**Task to carry out:** Only the lines below starting at the one containing "ATOM 71 O O" and ending at the one containing "ATOM 87 C CA" belong in the answer, each copied exactly.

=== Records ===

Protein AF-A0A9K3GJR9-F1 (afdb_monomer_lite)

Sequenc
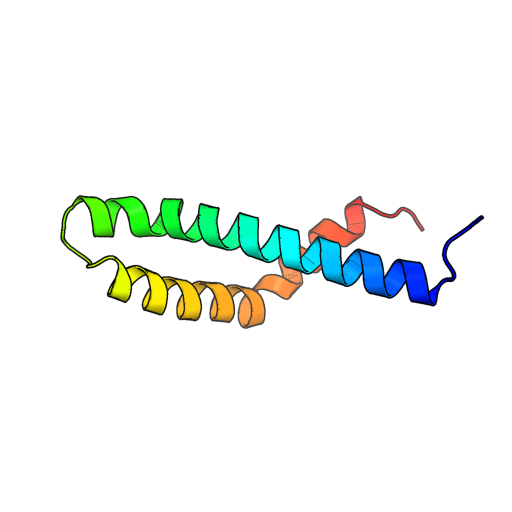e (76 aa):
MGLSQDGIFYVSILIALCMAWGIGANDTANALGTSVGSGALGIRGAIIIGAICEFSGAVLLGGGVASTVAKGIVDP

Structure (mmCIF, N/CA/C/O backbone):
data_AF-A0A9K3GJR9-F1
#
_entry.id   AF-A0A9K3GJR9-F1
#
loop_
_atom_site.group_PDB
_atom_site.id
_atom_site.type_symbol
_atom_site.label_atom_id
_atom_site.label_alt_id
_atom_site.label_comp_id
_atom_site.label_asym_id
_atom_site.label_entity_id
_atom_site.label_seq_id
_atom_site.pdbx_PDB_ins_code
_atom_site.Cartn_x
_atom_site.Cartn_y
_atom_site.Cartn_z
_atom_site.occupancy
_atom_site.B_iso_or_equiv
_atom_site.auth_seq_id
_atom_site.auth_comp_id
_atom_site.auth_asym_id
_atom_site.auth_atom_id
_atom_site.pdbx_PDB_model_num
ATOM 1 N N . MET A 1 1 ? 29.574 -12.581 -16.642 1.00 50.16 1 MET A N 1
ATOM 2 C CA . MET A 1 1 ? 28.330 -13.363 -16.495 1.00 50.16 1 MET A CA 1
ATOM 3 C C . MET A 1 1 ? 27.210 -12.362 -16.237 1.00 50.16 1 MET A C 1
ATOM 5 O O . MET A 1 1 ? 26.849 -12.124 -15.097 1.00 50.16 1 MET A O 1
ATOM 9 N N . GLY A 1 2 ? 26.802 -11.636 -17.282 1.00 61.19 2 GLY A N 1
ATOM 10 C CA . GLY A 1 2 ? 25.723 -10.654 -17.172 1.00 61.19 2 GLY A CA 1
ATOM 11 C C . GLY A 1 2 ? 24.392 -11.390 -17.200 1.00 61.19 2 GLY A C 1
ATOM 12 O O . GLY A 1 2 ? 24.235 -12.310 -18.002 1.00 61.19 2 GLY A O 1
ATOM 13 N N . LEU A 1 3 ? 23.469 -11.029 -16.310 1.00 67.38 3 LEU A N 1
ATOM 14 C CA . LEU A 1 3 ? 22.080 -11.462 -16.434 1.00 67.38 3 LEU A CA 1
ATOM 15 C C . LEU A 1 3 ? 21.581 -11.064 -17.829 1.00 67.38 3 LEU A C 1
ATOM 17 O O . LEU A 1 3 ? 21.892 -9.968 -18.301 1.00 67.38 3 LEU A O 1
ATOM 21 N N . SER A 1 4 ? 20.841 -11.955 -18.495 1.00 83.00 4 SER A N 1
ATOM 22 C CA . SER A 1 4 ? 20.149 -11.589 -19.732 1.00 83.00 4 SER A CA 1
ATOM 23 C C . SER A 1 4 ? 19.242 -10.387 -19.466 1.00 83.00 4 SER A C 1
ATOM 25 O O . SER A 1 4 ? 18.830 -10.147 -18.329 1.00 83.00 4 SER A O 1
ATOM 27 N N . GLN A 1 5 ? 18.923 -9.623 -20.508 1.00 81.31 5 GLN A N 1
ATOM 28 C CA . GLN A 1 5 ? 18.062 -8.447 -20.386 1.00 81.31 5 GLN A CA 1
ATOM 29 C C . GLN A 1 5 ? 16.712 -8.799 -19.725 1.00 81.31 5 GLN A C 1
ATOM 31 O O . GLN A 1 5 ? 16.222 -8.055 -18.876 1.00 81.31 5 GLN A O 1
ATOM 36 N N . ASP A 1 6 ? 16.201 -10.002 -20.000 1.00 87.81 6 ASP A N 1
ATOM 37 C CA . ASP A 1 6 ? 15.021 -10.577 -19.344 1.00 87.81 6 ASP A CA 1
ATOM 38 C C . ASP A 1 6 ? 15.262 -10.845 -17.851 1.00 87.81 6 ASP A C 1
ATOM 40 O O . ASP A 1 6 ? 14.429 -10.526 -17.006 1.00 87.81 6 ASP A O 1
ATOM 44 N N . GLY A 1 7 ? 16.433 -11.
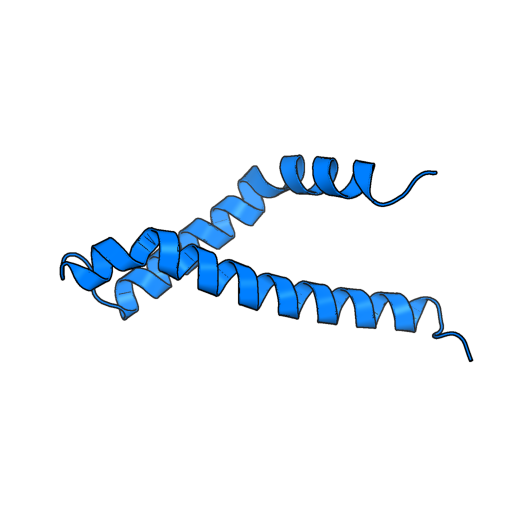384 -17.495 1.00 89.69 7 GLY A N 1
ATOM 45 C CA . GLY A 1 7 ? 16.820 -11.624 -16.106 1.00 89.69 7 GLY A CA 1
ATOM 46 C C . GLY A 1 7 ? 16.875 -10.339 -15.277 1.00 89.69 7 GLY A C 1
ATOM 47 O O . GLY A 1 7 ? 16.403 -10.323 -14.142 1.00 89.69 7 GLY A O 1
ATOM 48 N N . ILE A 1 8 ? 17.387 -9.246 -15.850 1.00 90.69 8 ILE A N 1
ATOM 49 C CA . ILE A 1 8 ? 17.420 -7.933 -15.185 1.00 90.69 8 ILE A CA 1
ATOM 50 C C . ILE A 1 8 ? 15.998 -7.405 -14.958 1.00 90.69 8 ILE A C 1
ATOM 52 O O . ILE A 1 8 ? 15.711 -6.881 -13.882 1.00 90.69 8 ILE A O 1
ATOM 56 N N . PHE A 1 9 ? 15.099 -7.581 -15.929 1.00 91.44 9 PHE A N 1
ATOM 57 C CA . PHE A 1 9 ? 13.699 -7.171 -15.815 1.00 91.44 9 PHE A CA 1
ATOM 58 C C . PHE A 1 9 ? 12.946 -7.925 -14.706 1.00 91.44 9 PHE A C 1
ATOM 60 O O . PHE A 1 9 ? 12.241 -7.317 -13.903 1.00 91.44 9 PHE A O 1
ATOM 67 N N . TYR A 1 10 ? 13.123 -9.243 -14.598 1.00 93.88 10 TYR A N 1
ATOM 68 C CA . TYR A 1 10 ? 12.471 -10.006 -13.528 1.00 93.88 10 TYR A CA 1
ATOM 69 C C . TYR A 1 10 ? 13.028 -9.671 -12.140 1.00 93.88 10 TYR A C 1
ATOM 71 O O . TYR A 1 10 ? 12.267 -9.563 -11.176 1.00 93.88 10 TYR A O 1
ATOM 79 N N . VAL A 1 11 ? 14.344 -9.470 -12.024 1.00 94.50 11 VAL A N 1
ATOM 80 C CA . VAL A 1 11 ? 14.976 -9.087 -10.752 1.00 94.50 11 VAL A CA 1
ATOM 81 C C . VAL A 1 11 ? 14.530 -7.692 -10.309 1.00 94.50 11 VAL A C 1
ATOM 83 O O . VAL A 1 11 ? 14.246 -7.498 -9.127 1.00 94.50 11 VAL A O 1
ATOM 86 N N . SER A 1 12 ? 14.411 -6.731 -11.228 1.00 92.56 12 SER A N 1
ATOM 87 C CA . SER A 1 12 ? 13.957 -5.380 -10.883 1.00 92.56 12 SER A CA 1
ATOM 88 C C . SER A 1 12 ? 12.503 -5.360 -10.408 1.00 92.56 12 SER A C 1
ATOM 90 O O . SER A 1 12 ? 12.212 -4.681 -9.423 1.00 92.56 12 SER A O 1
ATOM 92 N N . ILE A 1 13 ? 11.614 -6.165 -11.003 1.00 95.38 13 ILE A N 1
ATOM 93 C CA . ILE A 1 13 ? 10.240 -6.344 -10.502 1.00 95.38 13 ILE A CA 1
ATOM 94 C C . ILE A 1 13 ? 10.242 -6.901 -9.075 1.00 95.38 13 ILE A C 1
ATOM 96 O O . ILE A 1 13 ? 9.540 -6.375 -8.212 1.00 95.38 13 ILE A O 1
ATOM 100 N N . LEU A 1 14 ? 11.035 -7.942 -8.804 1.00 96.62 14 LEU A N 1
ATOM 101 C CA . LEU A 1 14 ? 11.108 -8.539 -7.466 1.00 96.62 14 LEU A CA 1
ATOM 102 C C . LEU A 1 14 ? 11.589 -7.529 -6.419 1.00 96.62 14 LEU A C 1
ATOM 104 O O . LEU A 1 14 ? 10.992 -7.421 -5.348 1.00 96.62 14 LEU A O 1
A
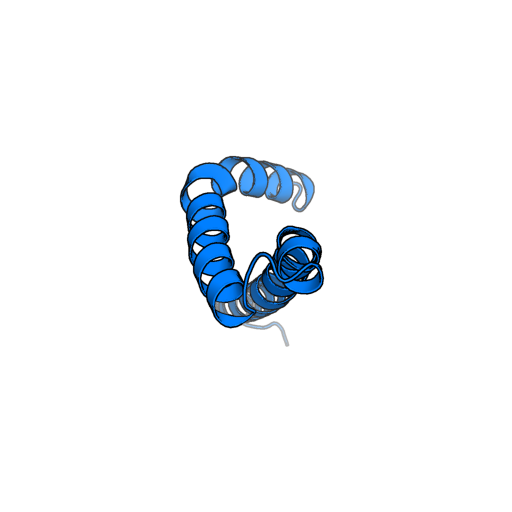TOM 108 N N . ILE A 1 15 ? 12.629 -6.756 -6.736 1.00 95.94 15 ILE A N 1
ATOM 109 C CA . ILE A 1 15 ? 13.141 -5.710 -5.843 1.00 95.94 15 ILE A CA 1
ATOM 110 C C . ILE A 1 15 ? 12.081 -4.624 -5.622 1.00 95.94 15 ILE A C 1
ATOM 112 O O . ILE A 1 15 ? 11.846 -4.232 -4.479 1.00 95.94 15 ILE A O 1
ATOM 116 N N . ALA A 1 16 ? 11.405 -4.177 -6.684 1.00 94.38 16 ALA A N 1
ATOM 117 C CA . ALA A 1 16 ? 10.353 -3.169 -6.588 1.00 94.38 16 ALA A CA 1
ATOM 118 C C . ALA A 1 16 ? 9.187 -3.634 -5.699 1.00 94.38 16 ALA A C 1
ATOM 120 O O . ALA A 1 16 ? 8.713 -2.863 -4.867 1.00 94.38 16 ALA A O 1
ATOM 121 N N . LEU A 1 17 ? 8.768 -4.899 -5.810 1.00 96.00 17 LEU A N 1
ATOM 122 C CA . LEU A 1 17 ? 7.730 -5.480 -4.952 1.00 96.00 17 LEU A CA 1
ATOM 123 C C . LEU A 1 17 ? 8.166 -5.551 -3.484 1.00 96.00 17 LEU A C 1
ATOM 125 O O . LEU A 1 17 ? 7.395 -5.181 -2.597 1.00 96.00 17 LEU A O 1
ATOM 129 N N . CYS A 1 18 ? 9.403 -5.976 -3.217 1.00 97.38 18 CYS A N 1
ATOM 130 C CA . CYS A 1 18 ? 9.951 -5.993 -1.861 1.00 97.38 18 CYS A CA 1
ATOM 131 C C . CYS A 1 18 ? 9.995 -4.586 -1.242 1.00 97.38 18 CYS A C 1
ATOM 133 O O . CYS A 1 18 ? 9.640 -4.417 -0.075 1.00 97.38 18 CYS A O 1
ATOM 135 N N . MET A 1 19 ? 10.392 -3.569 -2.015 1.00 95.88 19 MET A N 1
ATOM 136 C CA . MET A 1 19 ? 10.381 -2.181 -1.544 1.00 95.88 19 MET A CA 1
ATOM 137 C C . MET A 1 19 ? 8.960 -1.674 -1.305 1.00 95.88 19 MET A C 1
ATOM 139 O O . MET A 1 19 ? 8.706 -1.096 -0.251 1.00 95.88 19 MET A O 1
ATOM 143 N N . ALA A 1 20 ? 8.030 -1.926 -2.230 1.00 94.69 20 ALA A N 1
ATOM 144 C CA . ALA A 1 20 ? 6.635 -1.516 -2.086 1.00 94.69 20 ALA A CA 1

===

**Answer to the problem:**
ATOM 71 O O . TYR A 1 10 ? 12.267 -9.563 -11.176 1.00 93.88 10 TYR A O 1
ATOM 79 N N . VAL A 1 11 ? 14.344 -9.470 -12.024 1.00 94.50 11 VAL A N 1
ATOM 80 C CA . VAL A 1 11 ? 14.976 -9.087 -10.752 1.00 94.50 11 VAL A CA 1
ATOM 81 C C . VAL A 1 11 ? 14.530 -7.692 -10.309 1.00 94.50 11 VAL A C 1
ATOM 83 O O . VAL A 1 11 ? 14.246 -7.498 -9.127 1.00 94.50 11 VAL A O 1
ATOM 86 N N . SER A 1 12 ? 14.411 -6.731 -11.228 1.00 92.56 12 SER A N 1
ATOM 87 C CA . SER A 1 12 ? 13.957 -5.380 -10.883 1.00 92.56 12 SER A CA 1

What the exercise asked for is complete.